Whelp, she did it to me again.
She turned another year older.
I've had lots of thoughts running through my head for this post, and I'm not sure how to bring them all together, but the main thought is this: birthdays are for moms.
Some of you very intelligent people probably figured this out long ago. I'm still a newbie when it comes to motherhood, so I'm just starting to figure it out.
Scott was excited when I told him we were going to dial back the birthday celebrations this year. And when they concluded on Tuesday evening, he just gave me that look like: "Dialed back, eh?"
Okay. So I may have ordered one last present and paid extra for the one day shipping. I may have insisted we get her that one toy she absolutely didn't need but had her heart set on. I may have broken a few of our house rules and said yes to things I normally wouldn't have all for the sake of "it's her birthday." I may have let her eat way too much sugar (although, it must be said, she's been sick and not eating much as of late, so I was just happy to see her eat anything at all). We may have spent four days doing birthday things even though last year we only did three days and this year was supposed to be a smaller celebration.
The sum total of all those thoughts is this: I have no regrets when it comes to Kevin's third birthday.
About six weeks ago, my friend delivered her baby five weeks premature. If you want to tug at my heartstrings, simply string the words "preemie" and "NICU" together. As Sly has grown older, I've noticed that there are many things about Kevin's babyhood that I have forgotten--but those NICU days? They are always at the front of my heart, even if they have moved to the back of my mind.
The sounds of the monitors. Softly stroking her skin while the nurses weren't watching because they insisted she didn't like it and I insisted that she did. The feel of her fuzzy, downy hair. The process of not getting tangled up in her wires while I changed her diaper. The three hour care schedule. The frustrations of pumping, pumping, and more pumping, and then trying to get her to nurse. Three weeks without TV, just watching the screensavers on the nurses' computer monitors. How the days stopped being measured in hours but by progress and I only knew there had been a change when the nurses came in wearing different scrubs.
Those early days, when we were in parenthood initiation boot camp, still leave me with a tenderness. While I never want to repeat them, I am supremely grateful that they happened.
Just as I am grateful for all of the days that have happened since.

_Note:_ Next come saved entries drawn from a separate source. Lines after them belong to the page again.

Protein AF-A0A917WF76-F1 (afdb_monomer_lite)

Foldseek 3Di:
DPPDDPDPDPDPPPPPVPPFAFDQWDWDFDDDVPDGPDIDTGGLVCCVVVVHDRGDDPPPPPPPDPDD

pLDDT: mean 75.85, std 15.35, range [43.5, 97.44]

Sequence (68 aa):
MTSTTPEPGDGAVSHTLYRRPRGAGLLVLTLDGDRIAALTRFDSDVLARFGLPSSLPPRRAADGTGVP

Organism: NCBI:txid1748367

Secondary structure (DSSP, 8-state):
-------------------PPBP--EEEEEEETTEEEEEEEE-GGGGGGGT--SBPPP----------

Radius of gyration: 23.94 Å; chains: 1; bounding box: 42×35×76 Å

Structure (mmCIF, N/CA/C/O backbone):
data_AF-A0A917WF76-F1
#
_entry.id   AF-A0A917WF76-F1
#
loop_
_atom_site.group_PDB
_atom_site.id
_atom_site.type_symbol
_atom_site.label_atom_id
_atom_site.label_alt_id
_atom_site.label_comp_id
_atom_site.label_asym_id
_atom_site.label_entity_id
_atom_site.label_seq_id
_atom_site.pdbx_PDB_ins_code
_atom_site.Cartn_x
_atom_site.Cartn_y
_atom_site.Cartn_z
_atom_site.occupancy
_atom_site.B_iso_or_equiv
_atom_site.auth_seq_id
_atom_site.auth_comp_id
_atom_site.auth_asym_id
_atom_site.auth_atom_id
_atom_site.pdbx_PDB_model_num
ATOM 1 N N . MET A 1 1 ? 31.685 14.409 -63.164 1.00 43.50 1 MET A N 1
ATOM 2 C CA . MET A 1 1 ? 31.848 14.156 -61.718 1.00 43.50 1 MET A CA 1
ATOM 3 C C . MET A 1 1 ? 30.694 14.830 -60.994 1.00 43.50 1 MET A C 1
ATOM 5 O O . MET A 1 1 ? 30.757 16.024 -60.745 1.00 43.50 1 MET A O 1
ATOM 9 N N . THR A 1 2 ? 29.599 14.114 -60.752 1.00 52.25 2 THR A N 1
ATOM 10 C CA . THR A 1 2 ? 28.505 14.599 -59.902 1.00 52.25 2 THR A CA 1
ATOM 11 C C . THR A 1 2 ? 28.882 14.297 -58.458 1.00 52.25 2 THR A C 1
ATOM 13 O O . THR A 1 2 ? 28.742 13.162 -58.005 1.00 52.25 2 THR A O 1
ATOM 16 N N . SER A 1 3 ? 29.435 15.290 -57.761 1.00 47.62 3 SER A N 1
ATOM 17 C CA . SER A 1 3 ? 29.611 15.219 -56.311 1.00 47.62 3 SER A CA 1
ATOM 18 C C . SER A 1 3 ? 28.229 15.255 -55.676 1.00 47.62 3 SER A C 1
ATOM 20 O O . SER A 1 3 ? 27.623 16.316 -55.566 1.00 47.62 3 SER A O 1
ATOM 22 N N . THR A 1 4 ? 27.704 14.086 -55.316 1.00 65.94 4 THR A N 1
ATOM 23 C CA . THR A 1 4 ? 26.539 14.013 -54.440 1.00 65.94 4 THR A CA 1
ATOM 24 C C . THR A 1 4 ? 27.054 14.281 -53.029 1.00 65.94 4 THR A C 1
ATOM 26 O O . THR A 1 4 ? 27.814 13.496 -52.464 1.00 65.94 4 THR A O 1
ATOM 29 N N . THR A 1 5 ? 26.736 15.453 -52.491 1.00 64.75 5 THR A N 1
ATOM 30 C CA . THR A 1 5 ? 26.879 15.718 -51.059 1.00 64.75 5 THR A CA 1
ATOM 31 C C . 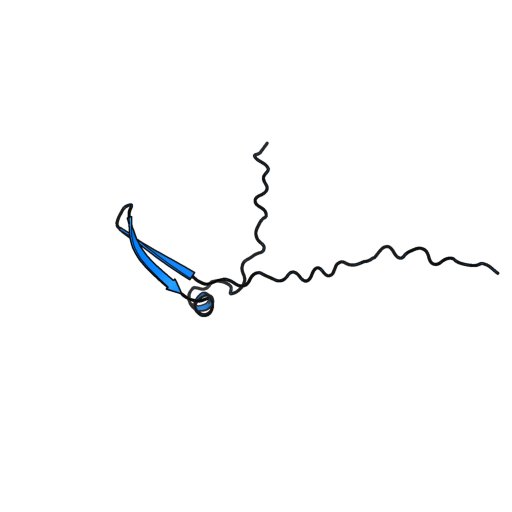THR A 1 5 ? 25.929 14.761 -50.333 1.00 64.75 5 THR A C 1
ATOM 33 O O . THR A 1 5 ? 24.784 14.631 -50.768 1.00 64.75 5 THR A O 1
ATOM 36 N N . PRO A 1 6 ? 26.352 14.042 -49.281 1.00 62.91 6 PRO A N 1
ATOM 37 C CA . PRO A 1 6 ? 25.402 13.314 -48.455 1.00 62.91 6 PRO A CA 1
ATOM 38 C C . PRO A 1 6 ? 24.531 14.340 -47.718 1.00 62.91 6 PRO A C 1
ATOM 40 O O . PRO A 1 6 ? 25.020 15.076 -46.862 1.00 62.91 6 PRO A O 1
ATOM 43 N N . GLU A 1 7 ? 23.253 14.411 -48.089 1.00 71.06 7 GLU A N 1
ATOM 44 C CA . GLU A 1 7 ? 22.223 15.117 -47.326 1.00 71.06 7 GLU A CA 1
ATOM 45 C C . GLU A 1 7 ? 22.235 14.580 -45.879 1.00 71.06 7 GLU A C 1
ATOM 47 O O . GLU A 1 7 ? 22.317 13.359 -45.688 1.00 71.06 7 GLU A O 1
ATOM 52 N N . PRO A 1 8 ? 22.209 15.443 -44.846 1.00 56.00 8 PRO A N 1
ATOM 53 C CA . PRO A 1 8 ? 22.232 14.991 -43.463 1.00 56.00 8 PRO A CA 1
ATOM 54 C C . PRO A 1 8 ? 20.986 14.144 -43.197 1.00 56.00 8 PRO A C 1
ATOM 56 O O . PRO A 1 8 ? 19.860 14.625 -43.283 1.00 56.00 8 PRO A O 1
ATOM 59 N N . GLY A 1 9 ? 21.214 12.861 -42.911 1.00 62.41 9 GLY A N 1
ATOM 60 C CA . GLY A 1 9 ? 20.177 11.882 -42.618 1.00 62.41 9 GLY A CA 1
ATOM 61 C C . GLY A 1 9 ? 19.340 12.313 -41.422 1.00 62.41 9 GLY A C 1
ATOM 62 O O . GLY A 1 9 ? 19.756 12.195 -40.270 1.00 62.41 9 GLY A O 1
ATOM 63 N N . ASP A 1 10 ? 18.151 12.799 -41.740 1.00 63.31 10 ASP A N 1
ATOM 64 C CA . ASP A 1 10 ? 17.029 13.023 -40.849 1.00 63.31 10 ASP A CA 1
ATOM 65 C C . ASP A 1 10 ? 16.586 11.666 -40.278 1.00 63.31 10 ASP A C 1
ATOM 67 O O . ASP A 1 10 ? 15.929 10.864 -40.945 1.00 63.31 10 ASP A O 1
ATOM 71 N N . GLY A 1 11 ? 17.061 11.319 -39.082 1.00 62.00 11 GLY A N 1
ATOM 72 C CA . GLY A 1 11 ? 16.768 10.001 -38.524 1.00 62.00 11 GLY A CA 1
ATOM 73 C C . GLY A 1 11 ? 17.581 9.600 -37.307 1.00 62.00 11 GLY A C 1
ATOM 74 O O . GLY A 1 11 ? 17.924 8.428 -37.162 1.00 62.00 11 GLY A O 1
ATOM 75 N N . ALA A 1 12 ? 17.876 10.532 -36.401 1.00 62.28 12 ALA A N 1
ATOM 76 C CA . ALA A 1 12 ? 18.256 10.140 -35.052 1.00 62.28 12 ALA A CA 1
ATOM 77 C C . ALA A 1 12 ? 17.005 9.595 -34.346 1.00 62.28 12 ALA A C 1
ATOM 79 O O . ALA A 1 12 ? 16.287 10.321 -33.657 1.00 62.28 12 ALA A O 1
ATOM 80 N N . VAL A 1 13 ? 16.719 8.304 -34.535 1.00 61.66 13 VAL A N 1
ATOM 81 C CA . VAL A 1 13 ? 15.771 7.590 -33.678 1.00 61.66 13 VAL A CA 1
ATOM 82 C C . VAL A 1 13 ? 16.318 7.676 -32.262 1.00 61.66 13 VAL A C 1
ATOM 84 O O . VAL A 1 13 ? 17.305 7.036 -31.901 1.00 61.66 13 VAL A O 1
ATOM 87 N N . SER A 1 14 ? 15.703 8.542 -31.463 1.00 63.00 14 SER A N 1
ATOM 88 C CA . SER A 1 14 ? 16.010 8.648 -30.048 1.00 63.00 14 SER A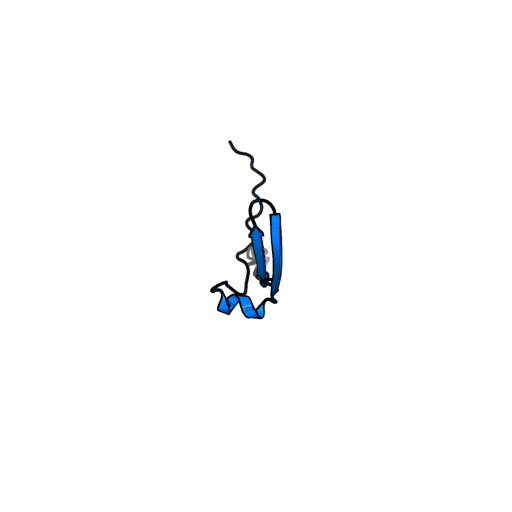 CA 1
ATOM 89 C C . SER A 1 14 ? 15.509 7.375 -29.388 1.00 63.00 14 SER A C 1
ATOM 91 O O . SER A 1 14 ? 14.336 7.242 -29.045 1.00 63.00 14 SER A O 1
ATOM 93 N N . HIS A 1 15 ? 16.407 6.412 -29.210 1.00 59.94 15 HIS A N 1
ATOM 94 C CA . HIS A 1 15 ? 16.201 5.329 -28.265 1.00 59.94 15 HIS A CA 1
ATOM 95 C C . HIS A 1 15 ? 16.394 5.923 -26.874 1.00 59.94 15 HIS A C 1
ATOM 97 O O . HIS A 1 15 ? 17.414 5.712 -26.218 1.00 59.94 15 HIS A O 1
ATOM 103 N N . THR A 1 16 ? 15.432 6.732 -26.432 1.00 63.59 16 THR A N 1
ATOM 104 C CA . THR A 1 16 ? 15.370 7.155 -25.043 1.00 63.59 16 THR A CA 1
ATOM 105 C C . THR A 1 16 ? 15.239 5.866 -24.252 1.00 63.59 16 THR A C 1
ATOM 107 O O . THR A 1 16 ? 14.206 5.197 -24.294 1.00 63.59 16 THR A O 1
ATOM 110 N N . LEU A 1 17 ? 16.321 5.453 -23.591 1.00 61.53 17 LEU A N 1
ATOM 111 C CA . LEU A 1 17 ? 1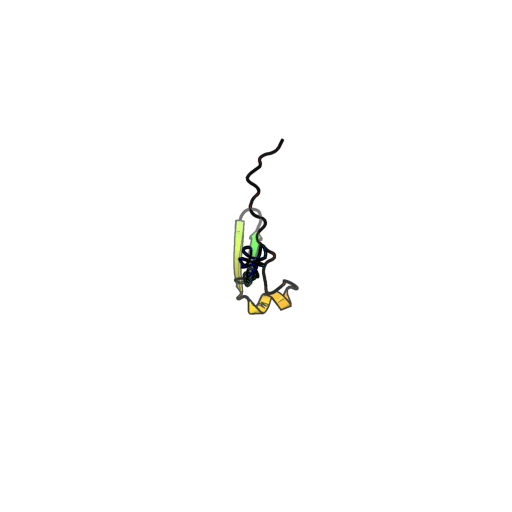6.282 4.363 -22.635 1.00 61.53 17 LEU A CA 1
ATOM 112 C C . LEU A 1 17 ? 15.336 4.824 -21.531 1.00 61.53 17 LEU A C 1
ATOM 114 O O . LEU A 1 17 ? 15.743 5.513 -20.596 1.00 61.53 17 LEU A O 1
ATOM 118 N N . TYR A 1 18 ? 14.051 4.507 -21.672 1.00 68.69 18 TYR A N 1
ATOM 119 C CA . TYR A 1 18 ? 13.050 4.772 -20.657 1.00 68.69 18 TYR A CA 1
ATOM 120 C C . TYR A 1 18 ? 13.394 3.888 -19.465 1.00 68.69 18 TYR A C 1
ATOM 122 O O . TYR A 1 18 ? 12.916 2.759 -19.328 1.00 68.69 18 TYR A O 1
ATOM 130 N N . ARG A 1 19 ? 14.281 4.387 -18.602 1.00 69.25 19 ARG A N 1
ATOM 131 C CA . ARG A 1 19 ? 14.588 3.756 -17.330 1.00 69.25 19 ARG A CA 1
ATOM 132 C C . ARG A 1 19 ? 13.312 3.824 -16.510 1.00 69.25 19 ARG A C 1
ATOM 134 O O . ARG A 1 19 ? 12.998 4.865 -15.935 1.00 69.25 19 ARG A O 1
ATOM 141 N N . ARG A 1 20 ? 12.558 2.723 -16.477 1.00 71.44 20 ARG A N 1
ATOM 142 C CA . ARG A 1 20 ? 11.375 2.647 -15.624 1.00 71.44 20 ARG A CA 1
ATOM 143 C C . ARG A 1 20 ? 11.820 2.859 -14.178 1.00 71.44 20 ARG A C 1
ATOM 145 O O . ARG A 1 20 ? 12.742 2.170 -13.723 1.00 71.44 20 ARG A O 1
ATOM 152 N N . PRO A 1 21 ? 11.213 3.806 -13.456 1.00 69.44 21 PRO A N 1
ATOM 153 C CA . PRO A 1 21 ? 11.490 3.959 -12.042 1.00 69.44 21 PRO A CA 1
ATOM 154 C C . PRO A 1 21 ? 11.116 2.656 -11.326 1.00 69.44 21 PRO A C 1
ATOM 156 O O . PRO A 1 21 ? 10.015 2.134 -11.493 1.00 69.44 21 PRO A O 1
ATOM 159 N N . ARG A 1 22 ? 12.056 2.098 -10.559 1.00 76.50 22 ARG A N 1
ATOM 160 C CA . ARG A 1 22 ? 11.772 0.963 -9.672 1.00 76.50 22 ARG A CA 1
ATOM 161 C C . ARG A 1 22 ? 10.856 1.448 -8.551 1.00 76.50 22 ARG A C 1
ATOM 163 O O . ARG A 1 22 ? 11.016 2.576 -8.083 1.00 76.50 22 ARG A O 1
ATOM 170 N N . GLY A 1 23 ? 9.904 0.619 -8.137 1.00 77.31 23 GLY A N 1
ATOM 171 C CA . GLY A 1 23 ? 9.136 0.884 -6.924 1.00 77.31 23 GLY A CA 1
ATOM 172 C C . GLY A 1 23 ? 10.091 0.979 -5.733 1.00 77.31 23 GLY A C 1
ATOM 173 O O . GLY A 1 23 ? 10.987 0.153 -5.603 1.00 77.31 23 GLY A O 1
ATOM 174 N N . ALA A 1 24 ? 9.938 2.005 -4.895 1.00 82.69 24 ALA A N 1
ATOM 175 C CA . ALA A 1 24 ? 10.850 2.264 -3.776 1.00 82.69 24 ALA A CA 1
ATOM 176 C C . ALA A 1 24 ? 10.506 1.472 -2.495 1.00 82.69 24 ALA A C 1
ATOM 178 O O . ALA A 1 24 ? 11.253 1.539 -1.523 1.00 82.69 24 ALA A O 1
ATOM 179 N N . GLY A 1 25 ? 9.375 0.759 -2.479 1.00 87.19 25 GLY A N 1
ATOM 180 C CA . GLY A 1 25 ? 8.832 0.062 -1.310 1.00 87.19 25 GLY A CA 1
ATOM 181 C C . GLY A 1 25 ? 7.331 0.298 -1.142 1.00 87.19 25 GLY A C 1
ATOM 182 O O . GLY A 1 25 ? 6.708 0.962 -1.974 1.00 87.19 25 GLY A O 1
ATOM 183 N N . LEU A 1 26 ? 6.761 -0.244 -0.067 1.00 89.69 26 LEU A N 1
ATOM 184 C CA . LEU A 1 26 ? 5.353 -0.087 0.305 1.00 89.69 26 LEU A CA 1
ATOM 185 C C . LEU A 1 26 ? 5.248 0.516 1.707 1.00 89.69 26 LEU A C 1
ATOM 187 O O . LEU A 1 26 ? 5.945 0.088 2.627 1.00 89.69 26 LEU A O 1
ATOM 191 N N . LEU A 1 27 ? 4.358 1.492 1.873 1.00 92.38 27 LEU A N 1
ATOM 192 C CA . LEU A 1 27 ? 4.027 2.075 3.168 1.00 92.38 27 LEU A CA 1
ATOM 193 C C . LEU A 1 27 ? 2.572 1.740 3.496 1.00 92.38 27 LEU A C 1
ATOM 195 O O . LEU A 1 27 ? 1.670 2.140 2.763 1.00 92.38 27 LEU A O 1
ATOM 199 N N . VAL A 1 28 ? 2.357 0.999 4.577 1.00 93.06 28 VAL A N 1
ATOM 200 C CA . VAL A 1 28 ? 1.027 0.649 5.082 1.00 93.06 28 VAL A CA 1
ATOM 201 C C . VAL A 1 28 ? 0.731 1.537 6.282 1.00 93.06 28 VAL A C 1
ATOM 203 O O . VAL A 1 28 ? 1.519 1.592 7.229 1.00 93.06 28 VAL A O 1
ATOM 206 N N . LEU A 1 29 ? -0.389 2.253 6.217 1.00 96.25 29 LEU A N 1
ATOM 207 C CA . LEU A 1 29 ? -0.881 3.104 7.291 1.00 96.25 29 LEU A CA 1
ATOM 208 C C . LEU A 1 29 ? -2.108 2.436 7.897 1.00 96.25 29 LEU A C 1
ATOM 210 O O . LEU A 1 29 ? -3.079 2.169 7.189 1.00 96.25 29 LEU A O 1
ATOM 214 N N . THR A 1 30 ? -2.072 2.211 9.202 1.00 96.38 30 THR A N 1
ATOM 215 C CA . THR A 1 30 ? -3.263 1.840 9.963 1.00 96.38 30 THR A CA 1
ATOM 216 C C . THR A 1 30 ? -3.848 3.114 10.543 1.00 96.38 30 THR A C 1
ATOM 218 O O . THR A 1 30 ? -3.150 3.849 11.245 1.00 96.38 30 THR A O 1
ATOM 221 N N . LEU A 1 31 ? -5.114 3.384 10.242 1.00 97.44 31 LEU A N 1
ATOM 222 C CA . LEU A 1 31 ? -5.838 4.549 10.741 1.00 97.44 31 LEU A CA 1
ATOM 223 C C . LEU A 1 31 ? -6.780 4.135 11.875 1.00 97.44 31 LEU A C 1
ATOM 225 O O . LEU A 1 31 ? -7.420 3.088 11.786 1.00 97.44 31 LEU A O 1
ATOM 229 N N . ASP A 1 32 ? -6.867 4.972 12.905 1.00 96.69 32 ASP A N 1
ATOM 230 C CA . ASP A 1 32 ? -7.895 4.919 13.944 1.00 96.69 32 ASP A CA 1
ATOM 231 C C . ASP A 1 32 ? -8.619 6.272 13.975 1.00 96.69 32 ASP A C 1
ATOM 233 O O . ASP A 1 32 ? -8.069 7.297 14.395 1.00 96.69 32 ASP A O 1
ATOM 237 N N . GLY A 1 33 ? -9.827 6.293 13.409 1.00 95.56 33 GLY A N 1
ATOM 238 C CA . GLY A 1 33 ? -10.551 7.526 13.110 1.00 95.56 33 GLY A CA 1
ATOM 239 C C . GLY A 1 33 ? -9.761 8.441 12.167 1.00 95.56 33 GLY A C 1
ATOM 240 O O . GLY A 1 33 ? -9.472 8.072 11.032 1.00 95.56 33 GLY A O 1
ATOM 241 N N . ASP A 1 34 ? -9.415 9.633 12.656 1.00 95.62 34 ASP A N 1
ATOM 242 C CA . ASP A 1 34 ? -8.680 10.676 11.918 1.00 95.62 34 ASP A CA 1
ATOM 243 C C . ASP A 1 34 ? -7.165 10.668 12.208 1.00 95.62 34 ASP A C 1
ATOM 245 O O . ASP A 1 34 ? -6.425 11.573 11.824 1.00 95.62 34 ASP A O 1
ATOM 249 N N . ARG A 1 35 ? -6.666 9.661 12.937 1.00 95.50 35 ARG A N 1
ATOM 250 C CA . ARG A 1 35 ? -5.248 9.575 13.309 1.00 95.50 35 ARG A CA 1
ATOM 251 C C . ARG A 1 35 ? -4.593 8.335 12.726 1.00 95.50 35 ARG A C 1
ATOM 253 O O . ARG A 1 35 ? -5.204 7.280 12.600 1.00 95.50 35 ARG A O 1
ATOM 260 N N . ILE A 1 36 ? -3.305 8.454 12.412 1.00 96.75 36 ILE A N 1
ATOM 261 C CA . ILE A 1 36 ? -2.470 7.303 12.065 1.00 96.75 36 ILE A CA 1
ATOM 262 C C . ILE A 1 36 ? -2.128 6.574 13.365 1.00 96.75 36 ILE A C 1
ATOM 264 O O . ILE A 1 36 ? -1.377 7.093 14.189 1.00 96.75 36 ILE A O 1
ATOM 268 N N . ALA A 1 37 ? -2.684 5.378 13.542 1.00 96.56 37 ALA A N 1
ATOM 269 C CA . ALA A 1 37 ? -2.437 4.519 14.695 1.00 96.56 37 ALA A CA 1
ATOM 270 C C . ALA A 1 37 ? -1.152 3.693 14.541 1.00 96.56 37 ALA A C 1
ATOM 272 O O . ALA A 1 37 ? -0.470 3.419 15.526 1.00 96.56 37 ALA A O 1
ATOM 273 N N . ALA A 1 38 ? -0.802 3.306 13.309 1.00 97.31 38 ALA A N 1
ATOM 274 C CA . ALA A 1 38 ? 0.444 2.600 13.026 1.00 97.31 38 ALA A CA 1
ATOM 275 C C . ALA A 1 38 ? 0.968 2.891 11.619 1.00 97.31 38 ALA A C 1
ATOM 277 O O . ALA A 1 38 ? 0.216 3.209 10.695 1.00 97.31 38 ALA A O 1
ATOM 278 N N . LEU A 1 39 ? 2.279 2.729 11.464 1.00 96.69 39 LEU A N 1
ATOM 279 C CA . LEU A 1 39 ? 2.986 2.866 10.202 1.00 96.69 39 LEU A CA 1
ATOM 280 C C . LEU A 1 39 ? 3.914 1.669 10.022 1.00 96.69 39 LEU A C 1
ATOM 282 O O . LEU A 1 39 ? 4.739 1.387 10.890 1.00 96.69 39 LEU A O 1
ATOM 286 N N . THR A 1 40 ? 3.818 0.982 8.889 1.00 94.81 40 THR A N 1
ATOM 287 C CA . THR A 1 40 ? 4.742 -0.102 8.546 1.00 94.81 40 THR A CA 1
ATOM 288 C C . THR A 1 40 ? 5.329 0.133 7.168 1.00 94.81 40 THR A C 1
ATOM 290 O O . THR A 1 40 ? 4.606 0.311 6.188 1.00 94.81 40 THR A O 1
ATOM 293 N N . ARG A 1 41 ? 6.660 0.142 7.098 1.00 91.69 41 ARG A N 1
ATOM 294 C CA . ARG A 1 41 ? 7.412 0.279 5.854 1.00 91.69 41 ARG A CA 1
ATOM 295 C C . ARG A 1 41 ? 7.964 -1.077 5.439 1.00 91.69 41 ARG A C 1
ATOM 297 O O . ARG A 1 41 ? 8.568 -1.768 6.252 1.00 91.69 41 ARG A O 1
ATOM 304 N N . PHE A 1 42 ? 7.815 -1.392 4.162 1.00 90.81 42 PHE A N 1
ATOM 305 C CA . PHE A 1 42 ? 8.402 -2.562 3.532 1.00 90.81 42 PHE A CA 1
ATOM 306 C C . PHE A 1 42 ? 9.254 -2.164 2.328 1.00 90.81 42 PHE A C 1
ATOM 308 O O . PHE A 1 42 ? 8.946 -1.194 1.628 1.00 90.81 42 PHE A O 1
ATOM 315 N N . ASP A 1 43 ? 10.300 -2.941 2.067 1.00 90.00 43 ASP A N 1
ATOM 316 C CA . ASP A 1 43 ? 11.161 -2.773 0.899 1.00 90.00 43 ASP A CA 1
ATOM 317 C C . ASP A 1 43 ? 10.474 -3.201 -0.405 1.00 90.00 43 ASP A C 1
ATOM 319 O O . ASP A 1 43 ? 9.394 -3.796 -0.416 1.00 90.00 43 ASP A O 1
ATOM 323 N N . SER A 1 44 ? 11.095 -2.886 -1.543 1.00 87.62 44 SER A N 1
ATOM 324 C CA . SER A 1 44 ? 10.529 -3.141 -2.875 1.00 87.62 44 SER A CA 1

We brought her home, knowing that her challenges weren't over. While I am not part of the Special Needs Mom Club, I have been through that first little bit of terrror and fear and because of that, I have a special gratitude for my friends that are special needs moms. I look at the ones who were with us in the hospital and Ronald McDonald House and wonder at how we've been so blessed. Kevin probably should have come home with more than oxygen, but for some reason, God saw fit to heal her and give her a normal life.
And that healing continues.
They say that it is not uncommon for parents of NICU babies to have some PTSD. I'm one of them. I had a lot of flare ups during my pregnancy last year. As Sly grows, those PTSD moments are growing away again.
Every time she uses a new word or masters a new skill, I am healed a little more and so is she. I used to worry that she would have trouble hitting developmental milestones--but we've noticed that with Kevin, while it might take her a little longer than most to acquire a new skill, she is very quick about mastering skills. She didn't speak very well for a long time, but a month or two after her second birthday she started rattling off words and hasn't stopped chattering since.
So when March 10 rolls around, we celebrate more than just a birthday. We celebrate a passage of time that distances us from where we were and shows us where we can go. We celebrate that we have had her for three years and will have her forever. We celebrate that I haven't been desperate enough to actually put that ad on KSL yet.
We celebrate that we survived her birth, and little by little, we will survive her life.